BACKGROUND: Cystathionine ß-lyase performs an essential role in the transsulfuration pathway by its primary reaction of forming homocysteine from cystathionine. Understanding how the Neurospora crassa met-2⁺ gene, which encodes cystathionine ß-lyase, is regulated is important in determining the basis of the cellular control of transsulfuration. The aim of this study was to determine the nature of a potential regulatory connection of met-2⁺ to the Neurospora sulfur regulatory network. FINDINGS: The cystathionine ß-lyase (met-2⁺) gene was cloned by the identification of a cosmid genomic clone capable of transforming a met-2 mutant to methionine prototrophy and subsequently characterized.
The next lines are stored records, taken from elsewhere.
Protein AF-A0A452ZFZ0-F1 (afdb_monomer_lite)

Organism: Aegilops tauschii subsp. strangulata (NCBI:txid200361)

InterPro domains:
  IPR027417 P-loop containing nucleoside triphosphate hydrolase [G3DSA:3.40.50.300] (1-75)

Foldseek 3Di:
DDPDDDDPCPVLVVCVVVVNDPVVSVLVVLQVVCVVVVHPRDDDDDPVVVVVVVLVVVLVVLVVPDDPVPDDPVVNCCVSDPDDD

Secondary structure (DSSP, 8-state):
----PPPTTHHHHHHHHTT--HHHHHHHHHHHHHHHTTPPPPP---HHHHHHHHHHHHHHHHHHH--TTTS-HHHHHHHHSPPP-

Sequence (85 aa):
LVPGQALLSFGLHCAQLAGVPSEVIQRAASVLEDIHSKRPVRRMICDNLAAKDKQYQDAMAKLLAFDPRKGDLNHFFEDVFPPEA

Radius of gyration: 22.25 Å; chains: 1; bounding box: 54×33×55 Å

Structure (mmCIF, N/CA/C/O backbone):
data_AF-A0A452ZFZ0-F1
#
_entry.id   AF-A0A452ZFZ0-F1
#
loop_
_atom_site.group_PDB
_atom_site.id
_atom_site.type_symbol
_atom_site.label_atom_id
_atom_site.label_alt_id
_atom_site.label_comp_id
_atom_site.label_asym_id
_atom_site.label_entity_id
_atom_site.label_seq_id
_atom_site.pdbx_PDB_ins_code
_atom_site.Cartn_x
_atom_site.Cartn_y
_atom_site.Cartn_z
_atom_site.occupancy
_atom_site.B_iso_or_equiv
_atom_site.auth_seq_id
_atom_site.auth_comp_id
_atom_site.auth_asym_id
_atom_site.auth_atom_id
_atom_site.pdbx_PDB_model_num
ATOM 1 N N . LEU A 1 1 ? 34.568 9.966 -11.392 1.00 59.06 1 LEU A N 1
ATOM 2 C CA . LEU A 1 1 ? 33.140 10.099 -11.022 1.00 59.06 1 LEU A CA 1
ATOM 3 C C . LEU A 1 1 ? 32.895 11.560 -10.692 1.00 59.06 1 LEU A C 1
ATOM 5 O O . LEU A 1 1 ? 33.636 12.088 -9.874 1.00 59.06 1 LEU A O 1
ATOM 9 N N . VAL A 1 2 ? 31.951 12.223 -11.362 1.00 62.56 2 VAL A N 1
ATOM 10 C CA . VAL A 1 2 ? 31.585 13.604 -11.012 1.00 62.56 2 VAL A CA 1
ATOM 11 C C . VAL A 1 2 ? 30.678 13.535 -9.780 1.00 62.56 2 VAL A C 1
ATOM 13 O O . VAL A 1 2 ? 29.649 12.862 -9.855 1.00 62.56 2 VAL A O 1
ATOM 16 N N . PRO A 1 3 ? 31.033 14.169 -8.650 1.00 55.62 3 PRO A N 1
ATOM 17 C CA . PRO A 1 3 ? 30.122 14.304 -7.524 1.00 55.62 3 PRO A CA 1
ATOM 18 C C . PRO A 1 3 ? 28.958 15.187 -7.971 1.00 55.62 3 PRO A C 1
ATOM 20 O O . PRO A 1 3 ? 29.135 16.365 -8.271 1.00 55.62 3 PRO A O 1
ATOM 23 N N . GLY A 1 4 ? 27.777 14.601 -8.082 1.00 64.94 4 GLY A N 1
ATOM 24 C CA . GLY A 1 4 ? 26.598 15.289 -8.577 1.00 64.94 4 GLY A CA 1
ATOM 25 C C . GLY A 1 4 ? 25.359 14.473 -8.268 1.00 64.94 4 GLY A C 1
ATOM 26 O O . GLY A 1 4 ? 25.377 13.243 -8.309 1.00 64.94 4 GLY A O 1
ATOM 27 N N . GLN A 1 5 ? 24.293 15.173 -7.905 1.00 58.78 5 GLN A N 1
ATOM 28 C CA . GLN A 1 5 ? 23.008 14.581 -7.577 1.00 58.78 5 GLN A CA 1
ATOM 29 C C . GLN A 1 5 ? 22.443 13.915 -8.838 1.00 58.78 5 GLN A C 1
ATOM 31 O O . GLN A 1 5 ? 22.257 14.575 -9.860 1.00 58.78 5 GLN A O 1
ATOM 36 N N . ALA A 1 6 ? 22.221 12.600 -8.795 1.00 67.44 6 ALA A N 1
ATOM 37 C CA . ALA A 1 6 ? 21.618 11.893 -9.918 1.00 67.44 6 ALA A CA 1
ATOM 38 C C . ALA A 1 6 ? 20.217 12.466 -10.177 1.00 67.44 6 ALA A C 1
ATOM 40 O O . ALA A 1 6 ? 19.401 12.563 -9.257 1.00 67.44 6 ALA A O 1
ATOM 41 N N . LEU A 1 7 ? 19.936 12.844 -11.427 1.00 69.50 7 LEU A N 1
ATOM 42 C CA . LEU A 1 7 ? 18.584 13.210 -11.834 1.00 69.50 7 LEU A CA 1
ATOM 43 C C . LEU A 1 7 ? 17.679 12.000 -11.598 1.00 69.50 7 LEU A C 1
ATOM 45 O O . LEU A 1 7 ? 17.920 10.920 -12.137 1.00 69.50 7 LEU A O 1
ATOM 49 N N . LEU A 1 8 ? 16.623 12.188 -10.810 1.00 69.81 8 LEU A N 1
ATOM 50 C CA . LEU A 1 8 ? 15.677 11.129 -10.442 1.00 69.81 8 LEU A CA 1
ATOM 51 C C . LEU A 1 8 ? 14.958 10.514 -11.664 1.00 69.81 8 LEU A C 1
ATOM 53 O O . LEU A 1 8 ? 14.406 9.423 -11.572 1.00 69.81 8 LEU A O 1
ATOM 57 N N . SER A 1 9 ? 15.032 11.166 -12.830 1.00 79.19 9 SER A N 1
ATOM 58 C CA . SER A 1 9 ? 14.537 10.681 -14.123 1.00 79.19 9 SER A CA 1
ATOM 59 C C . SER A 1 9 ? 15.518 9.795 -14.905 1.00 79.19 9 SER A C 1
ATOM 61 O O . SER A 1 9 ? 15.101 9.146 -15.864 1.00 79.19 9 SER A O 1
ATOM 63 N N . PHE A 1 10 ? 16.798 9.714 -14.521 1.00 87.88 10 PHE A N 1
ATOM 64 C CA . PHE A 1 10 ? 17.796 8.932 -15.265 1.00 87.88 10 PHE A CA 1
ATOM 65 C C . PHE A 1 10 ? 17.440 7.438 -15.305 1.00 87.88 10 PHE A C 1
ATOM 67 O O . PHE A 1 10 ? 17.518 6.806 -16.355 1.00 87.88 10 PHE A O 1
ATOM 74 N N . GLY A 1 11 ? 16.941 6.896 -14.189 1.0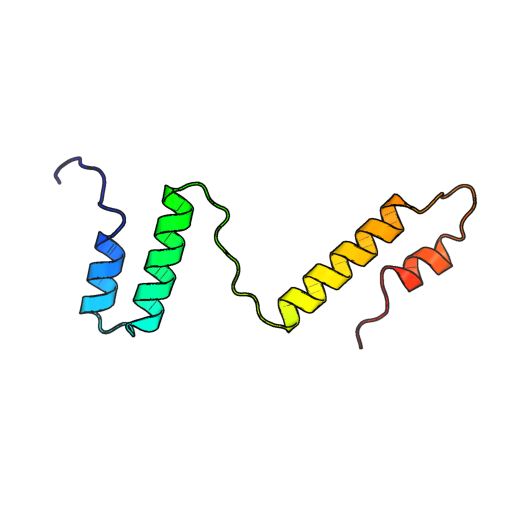0 90.56 11 GLY A N 1
ATOM 75 C CA . GLY A 1 11 ? 16.471 5.510 -14.125 1.00 90.56 11 GLY A CA 1
ATOM 76 C C . GLY A 1 11 ? 15.288 5.223 -15.057 1.00 90.56 11 GLY A C 1
ATOM 77 O O . GLY A 1 11 ? 15.255 4.167 -15.688 1.00 90.56 11 GLY A O 1
ATOM 78 N N . LEU A 1 12 ? 14.353 6.172 -15.212 1.00 92.81 12 LEU A N 1
ATOM 79 C CA . LEU A 1 12 ? 13.239 6.036 -16.160 1.00 92.81 12 LEU A CA 1
ATOM 80 C C . LEU A 1 12 ? 13.737 5.992 -17.606 1.00 92.81 12 LEU A C 1
ATOM 82 O O . LEU A 1 12 ? 13.240 5.199 -18.402 1.00 92.81 12 LEU A O 1
ATOM 86 N N . HIS A 1 13 ? 14.740 6.810 -17.935 1.00 92.25 13 HIS A N 1
ATOM 87 C CA . HIS A 1 13 ? 15.335 6.826 -19.267 1.00 92.25 13 HIS A CA 1
ATOM 88 C C . HIS A 1 13 ? 16.009 5.487 -19.599 1.00 92.25 13 HIS A C 1
ATOM 90 O O . HIS A 1 13 ? 15.778 4.925 -20.668 1.00 92.25 13 HIS A O 1
ATOM 96 N N . CYS A 1 14 ? 16.768 4.922 -18.654 1.00 94.44 14 CYS A N 1
ATOM 97 C CA . CYS A 1 14 ? 17.343 3.584 -18.797 1.00 94.44 14 CYS A CA 1
ATOM 98 C C . CYS A 1 14 ? 16.269 2.504 -19.000 1.00 94.44 14 CYS A C 1
ATOM 100 O O . CYS A 1 14 ? 16.418 1.655 -19.876 1.00 94.44 14 CYS A O 1
ATOM 102 N N . ALA A 1 15 ? 15.179 2.543 -18.227 1.00 95.19 15 ALA A N 1
ATOM 103 C CA . ALA A 1 15 ? 14.079 1.589 -18.357 1.00 95.19 15 ALA A CA 1
ATOM 104 C C . ALA A 1 15 ? 13.398 1.677 -19.735 1.00 95.19 15 ALA A C 1
ATOM 106 O O . ALA A 1 15 ? 13.120 0.651 -20.354 1.00 95.19 15 ALA A O 1
ATOM 107 N N . GLN A 1 16 ? 13.190 2.891 -20.249 1.00 95.12 16 GLN A N 1
ATOM 108 C CA . GLN A 1 16 ? 12.639 3.103 -21.587 1.00 95.12 16 GLN A CA 1
ATOM 109 C C . GLN A 1 16 ? 13.557 2.529 -22.679 1.00 95.12 16 GLN A C 1
ATOM 111 O O . GLN A 1 16 ? 13.076 1.840 -23.576 1.00 95.12 16 GLN A O 1
ATOM 116 N N . LEU A 1 17 ? 14.873 2.757 -22.589 1.00 96.56 17 LEU A N 1
ATOM 117 C CA . LEU A 1 17 ? 15.856 2.192 -23.527 1.00 96.56 17 LEU A CA 1
ATOM 118 C C . LEU A 1 17 ? 15.905 0.659 -23.483 1.00 96.56 17 LEU A C 1
ATOM 120 O O . LEU A 1 17 ? 16.136 0.023 -24.506 1.00 96.56 17 LEU A O 1
ATOM 124 N N . ALA A 1 18 ? 15.655 0.067 -22.314 1.00 97.50 18 ALA A N 1
ATOM 125 C CA . ALA A 1 18 ? 15.561 -1.379 -22.137 1.00 97.50 18 ALA A CA 1
ATOM 126 C C . ALA A 1 18 ? 14.245 -1.986 -22.669 1.00 97.50 18 ALA A C 1
ATOM 128 O O . ALA A 1 18 ? 14.043 -3.193 -22.551 1.00 97.50 18 ALA A O 1
ATOM 129 N N . GLY A 1 19 ? 13.347 -1.177 -23.244 1.00 96.75 19 GLY A N 1
ATOM 130 C CA . GLY A 1 19 ? 12.093 -1.649 -23.835 1.00 96.75 19 GLY A CA 1
ATOM 131 C C . GLY A 1 19 ? 10.969 -1.892 -22.827 1.00 96.75 19 GLY A C 1
ATOM 132 O O . GLY A 1 19 ? 10.028 -2.624 -23.129 1.00 96.75 19 GLY A O 1
ATOM 133 N N . VAL A 1 20 ? 11.039 -1.300 -21.631 1.00 97.00 20 VAL A N 1
ATOM 134 C CA . VAL A 1 20 ? 9.931 -1.357 -20.667 1.00 97.00 20 VAL A CA 1
ATOM 135 C C . VAL A 1 20 ? 8.689 -0.668 -21.266 1.00 97.00 20 VAL A C 1
ATOM 137 O O . VAL A 1 20 ? 8.826 0.423 -21.827 1.00 97.00 20 VAL A O 1
ATOM 140 N N . PRO A 1 21 ? 7.479 -1.252 -21.134 1.00 97.69 21 PRO A N 1
ATOM 141 C CA . PRO A 1 21 ? 6.260 -0.670 -21.695 1.00 97.69 21 PRO A CA 1
ATOM 142 C C . PRO A 1 21 ? 6.004 0.763 -21.216 1.00 97.69 21 PRO A C 1
ATOM 144 O O . PRO A 1 21 ? 6.221 1.093 -20.044 1.00 97.69 21 PRO A O 1
ATOM 147 N N . SER A 1 22 ? 5.512 1.616 -22.115 1.00 93.62 22 SER A N 1
ATOM 148 C CA . SER A 1 22 ? 5.305 3.048 -21.860 1.00 93.62 22 SER A CA 1
ATOM 149 C C . SER A 1 22 ? 4.339 3.304 -20.703 1.00 93.62 22 SER A C 1
ATOM 151 O O . SER A 1 22 ? 4.546 4.245 -19.938 1.00 93.62 22 SER A O 1
ATOM 153 N N . GLU A 1 23 ? 3.342 2.442 -20.501 1.00 94.06 23 GLU A N 1
ATOM 154 C CA . GLU A 1 23 ? 2.385 2.539 -19.398 1.00 94.06 23 GLU A CA 1
ATOM 155 C C . GLU A 1 23 ? 3.080 2.337 -18.046 1.00 94.06 23 GLU A C 1
ATOM 157 O O . GLU A 1 23 ? 2.726 2.973 -17.053 1.00 94.06 23 GLU A O 1
ATOM 162 N N . VAL A 1 24 ? 4.100 1.473 -17.990 1.00 93.75 24 VAL A N 1
ATOM 163 C CA . VAL A 1 24 ? 4.911 1.272 -16.780 1.00 93.75 24 VAL A CA 1
ATOM 164 C C . VAL A 1 24 ? 5.786 2.497 -16.522 1.00 93.75 24 VAL A C 1
ATOM 166 O O . VAL A 1 24 ? 5.846 2.965 -15.384 1.00 93.75 24 VAL A O 1
ATOM 169 N N . ILE A 1 25 ? 6.403 3.056 -17.569 1.00 94.88 25 ILE A N 1
ATOM 170 C CA . ILE A 1 25 ? 7.209 4.283 -17.472 1.00 94.88 25 ILE A CA 1
ATOM 171 C C . ILE A 1 25 ? 6.360 5.459 -16.972 1.00 94.88 25 ILE A C 1
ATOM 173 O O . ILE A 1 25 ? 6.778 6.168 -16.058 1.00 94.88 25 ILE A O 1
ATOM 177 N N . GLN A 1 26 ? 5.147 5.638 -17.504 1.00 92.38 26 GLN A N 1
ATOM 178 C CA . GLN A 1 26 ? 4.223 6.697 -17.087 1.00 92.38 26 GLN A CA 1
ATOM 179 C C . GLN A 1 26 ? 3.802 6.559 -15.620 1.00 92.38 26 GLN A C 1
ATOM 181 O O . GLN A 1 26 ? 3.837 7.543 -14.878 1.00 92.38 26 GLN A O 1
ATOM 186 N N . ARG A 1 27 ? 3.460 5.343 -15.166 1.00 91.38 27 ARG A N 1
ATOM 187 C CA . ARG A 1 27 ? 3.148 5.106 -13.746 1.00 91.38 27 ARG A CA 1
ATOM 188 C C . ARG A 1 27 ? 4.342 5.422 -12.849 1.00 91.38 27 ARG A C 1
ATOM 190 O O . ARG A 1 27 ? 4.179 6.096 -11.837 1.00 91.38 27 ARG A O 1
ATOM 197 N N . ALA A 1 28 ? 5.539 4.976 -13.225 1.00 91.56 28 ALA A N 1
ATOM 198 C CA . ALA A 1 28 ? 6.751 5.238 -12.455 1.00 91.56 28 ALA A CA 1
ATOM 199 C C . ALA A 1 28 ? 7.095 6.741 -12.404 1.00 91.56 28 ALA A C 1
ATOM 201 O O . ALA A 1 28 ? 7.507 7.235 -11.356 1.00 91.56 28 ALA A O 1
ATOM 202 N N . ALA A 1 29 ? 6.855 7.483 -13.490 1.00 91.75 29 ALA A N 1
ATOM 203 C CA . ALA A 1 29 ? 6.994 8.938 -13.516 1.00 91.75 29 ALA A CA 1
ATOM 204 C C . ALA A 1 29 ? 6.020 9.636 -12.553 1.00 91.75 29 ALA A C 1
ATOM 206 O O . ALA A 1 29 ? 6.451 10.481 -11.771 1.00 91.75 29 ALA A O 1
ATOM 207 N N . SER A 1 30 ? 4.743 9.233 -12.537 1.00 89.81 30 SER A N 1
ATOM 208 C CA . SER A 1 30 ? 3.752 9.766 -11.588 1.00 89.81 30 SER A CA 1
ATOM 209 C C . SER A 1 30 ? 4.143 9.499 -10.130 1.00 89.81 30 SER A C 1
ATOM 211 O O . SER A 1 30 ? 4.015 10.387 -9.291 1.00 89.81 30 SER A O 1
ATOM 213 N N . VAL A 1 31 ? 4.658 8.303 -9.823 1.00 89.69 31 VAL A N 1
ATOM 214 C CA . VAL A 1 31 ? 5.150 7.963 -8.475 1.00 89.69 31 VAL A CA 1
ATOM 215 C C . VAL A 1 31 ? 6.338 8.844 -8.087 1.00 89.69 31 VAL A C 1
ATOM 217 O O . VAL A 1 31 ? 6.392 9.355 -6.968 1.00 89.69 31 VAL A O 1
ATOM 220 N N . LEU A 1 32 ? 7.286 9.054 -9.004 1.00 90.00 32 LEU A N 1
ATOM 221 C CA . LEU A 1 32 ? 8.441 9.917 -8.759 1.00 90.00 32 LEU A CA 1
ATOM 222 C C . LEU A 1 32 ? 8.040 11.380 -8.536 1.00 90.00 32 LEU A C 1
ATOM 224 O O . LEU A 1 32 ? 8.669 12.055 -7.719 1.00 90.00 32 LEU A O 1
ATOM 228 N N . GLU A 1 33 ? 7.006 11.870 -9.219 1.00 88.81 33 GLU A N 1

The gene contains a single intron and encodes a protein of 457 amino acids with conserved residues predicted to be important for catalysis and pyridoxal-5'-phosphate co-factor binding. The expression of met-2⁺ in wild-type N. crassa increased 3.1-fold under sulfur-limiting growth conditions as compared to the transcript levels seen under high sulfur growth conditions (i.e., repressing conditions). In a Δcys-3 strain, met-2⁺ transcript levels were substantially reduced under either low- or high-sulfur growth conditions. In addition, the presence of CYS3 activator binding sites on the met-2⁺ promoter was demonstrated by gel mobility shift assays. CONCLUSIONS: In this report, we demonstrate the sulfur-regulated expression of the met-2⁺ gene and confirm its connection to the N. crassa sulfur regulatory circuit by the reduced expression observed in a Δcys-3 mutant and the in vitro detection of CYS3 binding sites in the met-2⁺ promoter. The data further adds to our understanding of the regulatory dynamics of transsulfuration.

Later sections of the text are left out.